Abstract
AIMS
The newly revived coronary bypass graft, the radial artery (RA), is more spastic than the internal mammary artery. Thromboxane A2 is a potent vasoconstrictor for arterial grafts. This study was therefore designed to determine whether the specific thromboxane A2 (TP) receptor antagonist, GR32191B, is effective in inhibition of prostanoid or nonprostanoid receptors in the RA.
METHODS
The effect of GR32191B was studied in human RA segments, taken from coronary bypass patients, in organ chambers.

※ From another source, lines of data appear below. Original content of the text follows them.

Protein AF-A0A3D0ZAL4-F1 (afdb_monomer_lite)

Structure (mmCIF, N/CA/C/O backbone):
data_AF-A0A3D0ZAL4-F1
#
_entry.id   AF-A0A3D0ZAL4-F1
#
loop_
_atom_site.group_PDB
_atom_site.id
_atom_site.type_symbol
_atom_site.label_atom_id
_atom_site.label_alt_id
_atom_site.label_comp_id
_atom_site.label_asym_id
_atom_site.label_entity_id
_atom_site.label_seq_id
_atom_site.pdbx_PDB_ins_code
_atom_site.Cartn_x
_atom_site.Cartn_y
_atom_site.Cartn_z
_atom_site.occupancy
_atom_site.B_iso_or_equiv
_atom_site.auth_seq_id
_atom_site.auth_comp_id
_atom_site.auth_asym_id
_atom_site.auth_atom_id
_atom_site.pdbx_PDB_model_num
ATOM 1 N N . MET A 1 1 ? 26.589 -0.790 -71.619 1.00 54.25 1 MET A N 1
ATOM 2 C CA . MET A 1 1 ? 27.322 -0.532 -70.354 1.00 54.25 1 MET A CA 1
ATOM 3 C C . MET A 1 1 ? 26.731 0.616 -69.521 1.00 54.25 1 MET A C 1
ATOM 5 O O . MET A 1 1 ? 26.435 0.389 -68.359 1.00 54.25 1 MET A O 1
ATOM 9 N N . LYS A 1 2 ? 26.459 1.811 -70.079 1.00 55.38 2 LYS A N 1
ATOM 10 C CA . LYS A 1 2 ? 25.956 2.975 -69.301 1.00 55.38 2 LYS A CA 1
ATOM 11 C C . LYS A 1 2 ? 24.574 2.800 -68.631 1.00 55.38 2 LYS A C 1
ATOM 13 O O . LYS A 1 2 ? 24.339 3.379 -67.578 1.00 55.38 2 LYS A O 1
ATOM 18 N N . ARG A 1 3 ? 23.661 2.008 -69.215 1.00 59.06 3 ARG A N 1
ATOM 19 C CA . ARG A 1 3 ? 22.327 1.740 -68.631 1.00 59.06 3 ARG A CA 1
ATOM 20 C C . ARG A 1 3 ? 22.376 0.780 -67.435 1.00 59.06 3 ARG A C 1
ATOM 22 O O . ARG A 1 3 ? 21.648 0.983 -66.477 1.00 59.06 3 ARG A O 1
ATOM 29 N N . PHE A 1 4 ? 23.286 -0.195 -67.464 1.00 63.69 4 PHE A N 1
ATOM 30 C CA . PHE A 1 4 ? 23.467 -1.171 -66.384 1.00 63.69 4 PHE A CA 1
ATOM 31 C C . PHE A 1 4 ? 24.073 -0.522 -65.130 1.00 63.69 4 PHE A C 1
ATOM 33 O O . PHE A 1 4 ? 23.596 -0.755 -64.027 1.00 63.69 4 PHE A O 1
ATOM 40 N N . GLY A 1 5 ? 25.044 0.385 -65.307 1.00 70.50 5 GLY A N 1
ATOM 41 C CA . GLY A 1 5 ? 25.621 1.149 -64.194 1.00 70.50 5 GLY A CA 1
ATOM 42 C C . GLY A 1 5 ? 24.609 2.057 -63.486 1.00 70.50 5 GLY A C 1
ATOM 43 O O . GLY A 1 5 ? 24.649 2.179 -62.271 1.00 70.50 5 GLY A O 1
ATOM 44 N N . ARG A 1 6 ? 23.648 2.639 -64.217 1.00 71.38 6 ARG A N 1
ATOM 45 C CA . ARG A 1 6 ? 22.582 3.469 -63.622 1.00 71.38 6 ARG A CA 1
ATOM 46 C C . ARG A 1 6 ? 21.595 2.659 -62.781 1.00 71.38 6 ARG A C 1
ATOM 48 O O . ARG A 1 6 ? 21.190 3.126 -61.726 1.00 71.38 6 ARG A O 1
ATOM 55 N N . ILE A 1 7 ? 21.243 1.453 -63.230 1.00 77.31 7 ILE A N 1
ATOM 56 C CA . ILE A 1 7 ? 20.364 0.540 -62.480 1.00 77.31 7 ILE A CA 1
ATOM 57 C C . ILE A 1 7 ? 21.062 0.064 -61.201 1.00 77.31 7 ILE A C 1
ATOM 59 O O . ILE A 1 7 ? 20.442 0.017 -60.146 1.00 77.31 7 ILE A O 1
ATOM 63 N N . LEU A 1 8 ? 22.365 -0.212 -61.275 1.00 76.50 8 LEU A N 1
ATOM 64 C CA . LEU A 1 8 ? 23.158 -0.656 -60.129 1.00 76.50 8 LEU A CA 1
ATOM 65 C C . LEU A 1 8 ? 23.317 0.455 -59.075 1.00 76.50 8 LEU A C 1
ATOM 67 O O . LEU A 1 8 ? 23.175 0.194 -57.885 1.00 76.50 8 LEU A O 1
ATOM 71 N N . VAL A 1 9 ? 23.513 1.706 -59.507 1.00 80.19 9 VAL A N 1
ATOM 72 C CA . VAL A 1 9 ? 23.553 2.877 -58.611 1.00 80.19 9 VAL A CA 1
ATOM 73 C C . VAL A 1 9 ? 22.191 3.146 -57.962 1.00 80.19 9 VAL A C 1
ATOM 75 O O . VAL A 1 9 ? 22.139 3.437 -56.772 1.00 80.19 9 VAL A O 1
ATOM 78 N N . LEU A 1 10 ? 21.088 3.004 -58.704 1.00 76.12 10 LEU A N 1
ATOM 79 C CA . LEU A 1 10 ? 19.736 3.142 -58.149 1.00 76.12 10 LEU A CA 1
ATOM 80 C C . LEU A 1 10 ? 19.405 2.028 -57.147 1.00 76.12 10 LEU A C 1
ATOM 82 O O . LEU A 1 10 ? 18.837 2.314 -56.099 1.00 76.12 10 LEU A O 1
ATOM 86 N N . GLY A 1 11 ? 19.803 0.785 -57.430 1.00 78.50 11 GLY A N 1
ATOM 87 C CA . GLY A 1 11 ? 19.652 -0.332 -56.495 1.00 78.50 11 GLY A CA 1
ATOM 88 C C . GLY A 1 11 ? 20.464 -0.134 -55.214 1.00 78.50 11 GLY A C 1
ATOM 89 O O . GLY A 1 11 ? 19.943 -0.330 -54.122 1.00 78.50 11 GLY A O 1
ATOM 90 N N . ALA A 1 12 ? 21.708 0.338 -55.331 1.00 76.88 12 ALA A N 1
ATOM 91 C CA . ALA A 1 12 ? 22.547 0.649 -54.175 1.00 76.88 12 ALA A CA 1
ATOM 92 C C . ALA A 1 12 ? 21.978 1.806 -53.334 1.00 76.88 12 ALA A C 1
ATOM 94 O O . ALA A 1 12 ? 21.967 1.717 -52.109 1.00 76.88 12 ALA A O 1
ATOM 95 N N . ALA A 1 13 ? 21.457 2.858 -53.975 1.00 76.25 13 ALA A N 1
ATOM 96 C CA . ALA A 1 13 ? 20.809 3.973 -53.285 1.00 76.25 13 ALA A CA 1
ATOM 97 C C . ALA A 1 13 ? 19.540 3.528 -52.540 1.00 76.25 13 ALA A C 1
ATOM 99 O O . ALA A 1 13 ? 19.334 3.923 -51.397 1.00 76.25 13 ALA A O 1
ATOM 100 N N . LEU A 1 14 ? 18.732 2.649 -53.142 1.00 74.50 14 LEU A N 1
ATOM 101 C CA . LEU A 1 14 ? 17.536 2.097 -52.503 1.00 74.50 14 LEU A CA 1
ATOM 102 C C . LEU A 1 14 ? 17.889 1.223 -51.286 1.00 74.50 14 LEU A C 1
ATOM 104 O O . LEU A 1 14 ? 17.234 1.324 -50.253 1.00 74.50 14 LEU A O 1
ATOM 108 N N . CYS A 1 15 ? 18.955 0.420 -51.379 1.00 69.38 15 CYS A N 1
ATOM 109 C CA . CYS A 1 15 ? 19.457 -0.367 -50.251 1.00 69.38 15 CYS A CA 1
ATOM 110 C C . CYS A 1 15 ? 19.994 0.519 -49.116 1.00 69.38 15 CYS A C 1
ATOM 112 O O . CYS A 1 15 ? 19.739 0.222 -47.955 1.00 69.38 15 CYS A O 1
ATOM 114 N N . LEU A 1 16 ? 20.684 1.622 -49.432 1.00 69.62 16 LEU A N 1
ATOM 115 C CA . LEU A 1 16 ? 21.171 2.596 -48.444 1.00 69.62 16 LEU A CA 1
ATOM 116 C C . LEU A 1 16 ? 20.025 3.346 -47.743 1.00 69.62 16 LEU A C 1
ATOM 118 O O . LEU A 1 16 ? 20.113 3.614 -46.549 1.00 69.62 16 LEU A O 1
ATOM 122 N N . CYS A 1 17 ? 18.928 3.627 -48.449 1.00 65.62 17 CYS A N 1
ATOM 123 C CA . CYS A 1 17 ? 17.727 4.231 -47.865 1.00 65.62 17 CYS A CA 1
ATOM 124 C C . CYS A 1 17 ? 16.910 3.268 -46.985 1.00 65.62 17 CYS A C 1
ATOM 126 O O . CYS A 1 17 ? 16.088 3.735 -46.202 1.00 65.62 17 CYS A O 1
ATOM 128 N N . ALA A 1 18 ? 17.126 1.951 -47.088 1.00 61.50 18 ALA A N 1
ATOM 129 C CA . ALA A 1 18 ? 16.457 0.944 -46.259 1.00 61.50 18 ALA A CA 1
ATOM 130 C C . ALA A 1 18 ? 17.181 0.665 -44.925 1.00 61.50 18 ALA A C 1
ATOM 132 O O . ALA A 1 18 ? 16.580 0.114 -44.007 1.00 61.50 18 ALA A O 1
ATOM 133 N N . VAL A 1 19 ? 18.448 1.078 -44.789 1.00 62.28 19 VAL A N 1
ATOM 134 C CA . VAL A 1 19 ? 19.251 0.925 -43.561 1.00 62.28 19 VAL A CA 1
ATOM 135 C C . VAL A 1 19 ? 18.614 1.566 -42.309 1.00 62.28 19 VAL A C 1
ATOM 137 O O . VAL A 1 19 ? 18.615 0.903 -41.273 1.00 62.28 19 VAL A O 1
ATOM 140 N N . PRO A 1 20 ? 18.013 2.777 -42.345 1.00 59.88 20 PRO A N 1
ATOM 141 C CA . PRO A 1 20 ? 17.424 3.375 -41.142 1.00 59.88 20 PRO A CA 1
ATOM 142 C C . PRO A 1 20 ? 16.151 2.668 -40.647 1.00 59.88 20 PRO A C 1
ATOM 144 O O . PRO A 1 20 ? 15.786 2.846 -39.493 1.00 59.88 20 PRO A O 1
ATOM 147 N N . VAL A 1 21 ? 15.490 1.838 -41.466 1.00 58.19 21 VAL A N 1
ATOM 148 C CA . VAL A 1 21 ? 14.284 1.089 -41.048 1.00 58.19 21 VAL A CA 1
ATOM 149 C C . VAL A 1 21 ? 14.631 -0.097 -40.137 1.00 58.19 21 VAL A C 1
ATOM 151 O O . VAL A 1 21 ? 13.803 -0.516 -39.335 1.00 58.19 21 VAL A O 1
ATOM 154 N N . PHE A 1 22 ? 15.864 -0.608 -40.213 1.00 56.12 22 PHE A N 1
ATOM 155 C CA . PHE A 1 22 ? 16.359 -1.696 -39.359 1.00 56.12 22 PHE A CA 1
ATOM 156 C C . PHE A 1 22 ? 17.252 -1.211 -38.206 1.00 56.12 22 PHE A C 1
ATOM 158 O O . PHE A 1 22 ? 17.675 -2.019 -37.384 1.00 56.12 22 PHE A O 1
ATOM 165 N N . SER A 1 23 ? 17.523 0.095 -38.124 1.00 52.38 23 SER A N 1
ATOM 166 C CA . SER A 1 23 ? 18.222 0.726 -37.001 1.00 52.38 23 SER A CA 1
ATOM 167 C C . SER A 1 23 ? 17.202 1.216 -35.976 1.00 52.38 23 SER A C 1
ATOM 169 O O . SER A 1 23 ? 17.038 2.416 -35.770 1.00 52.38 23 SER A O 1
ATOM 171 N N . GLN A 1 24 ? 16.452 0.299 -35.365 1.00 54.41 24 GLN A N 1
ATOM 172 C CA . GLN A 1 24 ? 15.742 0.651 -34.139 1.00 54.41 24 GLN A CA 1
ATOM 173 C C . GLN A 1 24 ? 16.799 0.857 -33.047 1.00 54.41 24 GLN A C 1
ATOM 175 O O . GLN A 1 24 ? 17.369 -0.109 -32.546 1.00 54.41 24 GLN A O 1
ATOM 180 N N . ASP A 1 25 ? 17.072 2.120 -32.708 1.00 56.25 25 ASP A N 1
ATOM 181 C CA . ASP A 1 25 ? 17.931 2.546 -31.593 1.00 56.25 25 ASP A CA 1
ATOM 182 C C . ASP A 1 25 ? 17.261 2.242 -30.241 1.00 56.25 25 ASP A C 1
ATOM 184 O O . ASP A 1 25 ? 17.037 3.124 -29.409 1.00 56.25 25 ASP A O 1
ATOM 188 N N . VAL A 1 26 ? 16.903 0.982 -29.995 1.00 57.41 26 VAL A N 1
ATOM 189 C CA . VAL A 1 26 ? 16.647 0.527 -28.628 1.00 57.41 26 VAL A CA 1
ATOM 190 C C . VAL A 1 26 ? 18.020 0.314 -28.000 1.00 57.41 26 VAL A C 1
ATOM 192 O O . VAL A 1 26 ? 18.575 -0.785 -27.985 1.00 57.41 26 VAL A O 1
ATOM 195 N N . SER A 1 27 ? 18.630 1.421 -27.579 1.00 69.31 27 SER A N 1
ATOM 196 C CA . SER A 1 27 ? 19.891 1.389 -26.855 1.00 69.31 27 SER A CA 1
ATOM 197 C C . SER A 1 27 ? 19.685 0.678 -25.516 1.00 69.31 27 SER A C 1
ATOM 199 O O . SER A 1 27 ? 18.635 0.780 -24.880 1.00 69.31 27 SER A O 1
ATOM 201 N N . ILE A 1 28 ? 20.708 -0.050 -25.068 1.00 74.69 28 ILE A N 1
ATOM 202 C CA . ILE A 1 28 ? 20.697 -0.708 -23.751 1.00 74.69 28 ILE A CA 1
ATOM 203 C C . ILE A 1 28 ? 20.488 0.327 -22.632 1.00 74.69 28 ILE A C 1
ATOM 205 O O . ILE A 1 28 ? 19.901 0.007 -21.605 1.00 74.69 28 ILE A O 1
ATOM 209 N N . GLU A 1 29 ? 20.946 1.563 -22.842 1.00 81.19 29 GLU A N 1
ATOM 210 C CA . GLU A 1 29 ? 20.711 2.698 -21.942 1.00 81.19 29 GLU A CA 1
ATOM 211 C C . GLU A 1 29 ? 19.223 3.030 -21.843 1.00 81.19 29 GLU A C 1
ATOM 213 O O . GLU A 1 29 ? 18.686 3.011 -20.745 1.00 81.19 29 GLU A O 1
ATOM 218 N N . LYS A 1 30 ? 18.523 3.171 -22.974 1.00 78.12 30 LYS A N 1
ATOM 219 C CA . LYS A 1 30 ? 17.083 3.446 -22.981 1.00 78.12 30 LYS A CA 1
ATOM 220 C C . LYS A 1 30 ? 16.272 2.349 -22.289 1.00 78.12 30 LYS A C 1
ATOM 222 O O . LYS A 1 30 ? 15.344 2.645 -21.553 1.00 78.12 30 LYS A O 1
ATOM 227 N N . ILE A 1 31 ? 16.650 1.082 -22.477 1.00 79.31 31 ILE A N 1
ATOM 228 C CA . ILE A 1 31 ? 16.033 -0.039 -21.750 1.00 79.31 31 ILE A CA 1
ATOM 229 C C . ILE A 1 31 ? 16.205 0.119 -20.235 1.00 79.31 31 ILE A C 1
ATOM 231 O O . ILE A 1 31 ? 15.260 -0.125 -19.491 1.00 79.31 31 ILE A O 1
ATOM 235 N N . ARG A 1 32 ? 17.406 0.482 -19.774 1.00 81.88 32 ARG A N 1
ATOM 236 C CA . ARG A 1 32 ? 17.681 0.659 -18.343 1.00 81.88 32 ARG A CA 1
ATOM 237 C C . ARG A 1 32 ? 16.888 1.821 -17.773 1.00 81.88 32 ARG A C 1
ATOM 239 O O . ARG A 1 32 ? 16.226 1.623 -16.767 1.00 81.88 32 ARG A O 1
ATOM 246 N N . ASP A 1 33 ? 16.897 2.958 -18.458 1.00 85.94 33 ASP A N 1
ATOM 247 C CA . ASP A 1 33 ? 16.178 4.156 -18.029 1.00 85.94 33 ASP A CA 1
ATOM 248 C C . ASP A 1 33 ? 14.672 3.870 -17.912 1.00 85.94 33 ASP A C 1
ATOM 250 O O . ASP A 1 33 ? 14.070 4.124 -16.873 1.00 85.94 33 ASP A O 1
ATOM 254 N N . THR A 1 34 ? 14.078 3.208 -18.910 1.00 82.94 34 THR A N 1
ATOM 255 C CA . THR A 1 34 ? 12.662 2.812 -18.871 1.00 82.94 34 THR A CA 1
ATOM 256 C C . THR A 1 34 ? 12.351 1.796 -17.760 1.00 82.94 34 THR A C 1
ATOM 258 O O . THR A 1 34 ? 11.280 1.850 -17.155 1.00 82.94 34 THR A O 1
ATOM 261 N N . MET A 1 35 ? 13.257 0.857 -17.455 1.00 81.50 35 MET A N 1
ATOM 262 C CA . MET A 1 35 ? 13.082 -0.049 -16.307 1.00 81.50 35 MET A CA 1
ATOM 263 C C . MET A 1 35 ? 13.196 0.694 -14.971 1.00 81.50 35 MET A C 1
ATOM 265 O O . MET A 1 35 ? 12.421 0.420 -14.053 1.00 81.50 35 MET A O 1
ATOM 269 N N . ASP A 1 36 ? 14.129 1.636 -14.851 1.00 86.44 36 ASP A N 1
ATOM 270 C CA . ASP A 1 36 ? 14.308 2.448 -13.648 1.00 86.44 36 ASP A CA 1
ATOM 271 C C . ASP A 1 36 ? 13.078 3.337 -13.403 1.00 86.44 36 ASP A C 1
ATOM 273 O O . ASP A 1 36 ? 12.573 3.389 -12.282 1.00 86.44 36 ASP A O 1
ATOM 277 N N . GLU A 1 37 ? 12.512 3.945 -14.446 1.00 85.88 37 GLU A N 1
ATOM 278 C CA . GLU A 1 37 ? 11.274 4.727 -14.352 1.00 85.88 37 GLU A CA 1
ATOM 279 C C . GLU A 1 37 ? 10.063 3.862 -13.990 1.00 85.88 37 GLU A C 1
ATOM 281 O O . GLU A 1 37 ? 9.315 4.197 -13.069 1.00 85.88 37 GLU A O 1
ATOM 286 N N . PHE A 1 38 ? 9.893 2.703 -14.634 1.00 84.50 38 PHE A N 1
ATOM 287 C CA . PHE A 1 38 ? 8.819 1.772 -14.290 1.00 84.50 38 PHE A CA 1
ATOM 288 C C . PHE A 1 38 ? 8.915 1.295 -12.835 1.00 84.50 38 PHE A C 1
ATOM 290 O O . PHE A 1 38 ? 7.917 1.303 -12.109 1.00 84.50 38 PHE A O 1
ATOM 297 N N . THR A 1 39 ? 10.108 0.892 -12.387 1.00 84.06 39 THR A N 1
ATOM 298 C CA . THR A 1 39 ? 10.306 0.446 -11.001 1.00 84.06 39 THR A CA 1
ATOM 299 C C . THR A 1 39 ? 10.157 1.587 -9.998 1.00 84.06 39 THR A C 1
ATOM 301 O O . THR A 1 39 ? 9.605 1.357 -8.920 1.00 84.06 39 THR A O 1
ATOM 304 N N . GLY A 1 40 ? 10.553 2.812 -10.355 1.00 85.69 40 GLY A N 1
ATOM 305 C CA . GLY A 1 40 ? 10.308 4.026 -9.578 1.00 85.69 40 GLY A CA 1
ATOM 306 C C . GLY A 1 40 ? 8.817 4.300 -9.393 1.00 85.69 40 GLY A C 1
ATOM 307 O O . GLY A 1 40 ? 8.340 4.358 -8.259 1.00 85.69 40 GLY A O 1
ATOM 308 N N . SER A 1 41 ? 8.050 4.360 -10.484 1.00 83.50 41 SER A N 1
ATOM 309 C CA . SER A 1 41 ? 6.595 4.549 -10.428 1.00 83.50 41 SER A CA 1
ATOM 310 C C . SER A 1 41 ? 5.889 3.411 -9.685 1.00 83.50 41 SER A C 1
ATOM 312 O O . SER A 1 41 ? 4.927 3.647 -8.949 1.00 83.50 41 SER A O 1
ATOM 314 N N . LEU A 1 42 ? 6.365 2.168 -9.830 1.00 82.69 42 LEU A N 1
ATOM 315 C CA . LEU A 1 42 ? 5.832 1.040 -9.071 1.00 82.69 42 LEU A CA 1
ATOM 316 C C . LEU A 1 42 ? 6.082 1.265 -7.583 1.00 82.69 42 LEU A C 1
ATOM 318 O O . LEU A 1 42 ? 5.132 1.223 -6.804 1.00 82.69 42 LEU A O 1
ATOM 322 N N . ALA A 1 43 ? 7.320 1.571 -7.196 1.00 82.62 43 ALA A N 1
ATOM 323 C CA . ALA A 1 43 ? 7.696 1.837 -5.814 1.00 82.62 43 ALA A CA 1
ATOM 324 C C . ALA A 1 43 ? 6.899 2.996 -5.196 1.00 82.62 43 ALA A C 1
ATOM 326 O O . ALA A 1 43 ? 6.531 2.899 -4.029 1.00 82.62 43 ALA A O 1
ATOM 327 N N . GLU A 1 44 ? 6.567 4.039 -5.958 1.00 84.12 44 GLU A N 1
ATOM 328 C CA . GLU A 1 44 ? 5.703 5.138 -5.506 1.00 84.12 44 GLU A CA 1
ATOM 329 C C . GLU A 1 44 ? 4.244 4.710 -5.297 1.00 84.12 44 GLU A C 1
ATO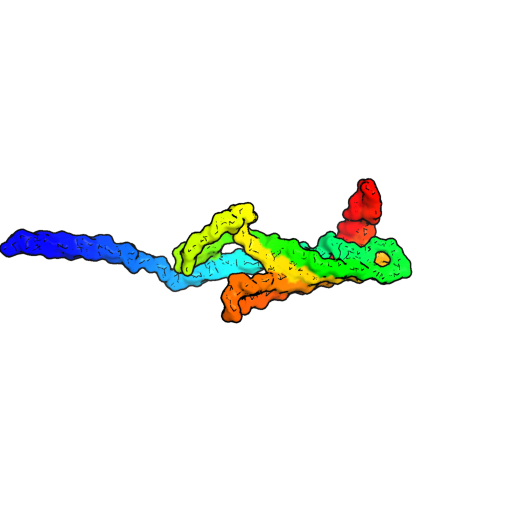M 331 O O . GLU A 1 44 ? 3.583 5.186 -4.372 1.00 84.12 44 GLU A O 1
ATOM 336 N N . SER A 1 45 ? 3.739 3.769 -6.096 1.00 80.69 45 SER A N 1
ATOM 337 C CA . SER A 1 45 ? 2.368 3.256 -5.969 1.00 80.69 45 SER A CA 1
ATOM 338 C C . SER A 1 45 ? 2.167 2.306 -4.773 1.00 80.69 45 SER A C 1
ATOM 340 O O . SER A 1 45 ? 1.049 2.172 -4.258 1.00 80.69 45 SER A O 1
ATOM 342 N N . LEU A 1 46 ? 3.233 1.647 -4.299 1.00 78.75 46 LEU A N 1
ATOM 343 C CA . LEU A 1 46 ? 3.164 0.645 -3.227 1.00 78.75 46 LEU A CA 1
ATOM 344 C C . LEU A 1 46 ? 2.798 1.235 -1.847 1.00 78.75 46 LEU A C 1
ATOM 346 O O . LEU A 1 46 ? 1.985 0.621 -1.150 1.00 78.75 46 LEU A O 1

Two effects of GR32191B were tested: (1) the relaxation induced by GR32191B in the RA precontracted with the TP receptor agonists U46619 and PGF2alpha or nonprostanoid vasoconstrictors (noradrenaline [NA], angiotensin II [AII], and K+ ) and (2) the inhibitory effect of GR32191B on TP receptor agonists and nonprostanoid vasoconstrictors.
RESULTS
In U46619 (10 nm, n=7) and PGF2alpha (1 microm, n=7) precontracted RA, GR32191B induced 100% relaxation (10-100 microm ) but not after precontraction with nonprostanoid stimuli (5.8% for K+, 25 mm, n=6, 24.4% for NA, 3 microm, n=8, and 53.2% for AII, 3 nm, n=5) (P<0.001). Treatment with GR32191B (30 nm ) significantly depressed the contraction with U46619 (from 160.1+/-11.0% to 116.8+/-13.1%, P<0. 05) or PGF2alpha (from 91.3+/-12.3% to 42.2+/-9.2%, P<0.01). The contraction was further abolished by 3 microm GR32191B. However, GR32191B at 3 microm did not significantly inhibit the contraction induced by either NA, AII, or K+.
CONCLUSIONS
GR32191B is a highly potent and specific TP receptor antagonist for the human RA. It may be particularly useful in inhibiting TXA2-mediated vasoconstriction and therefore in reducing the complications related to vasospasm in this graft.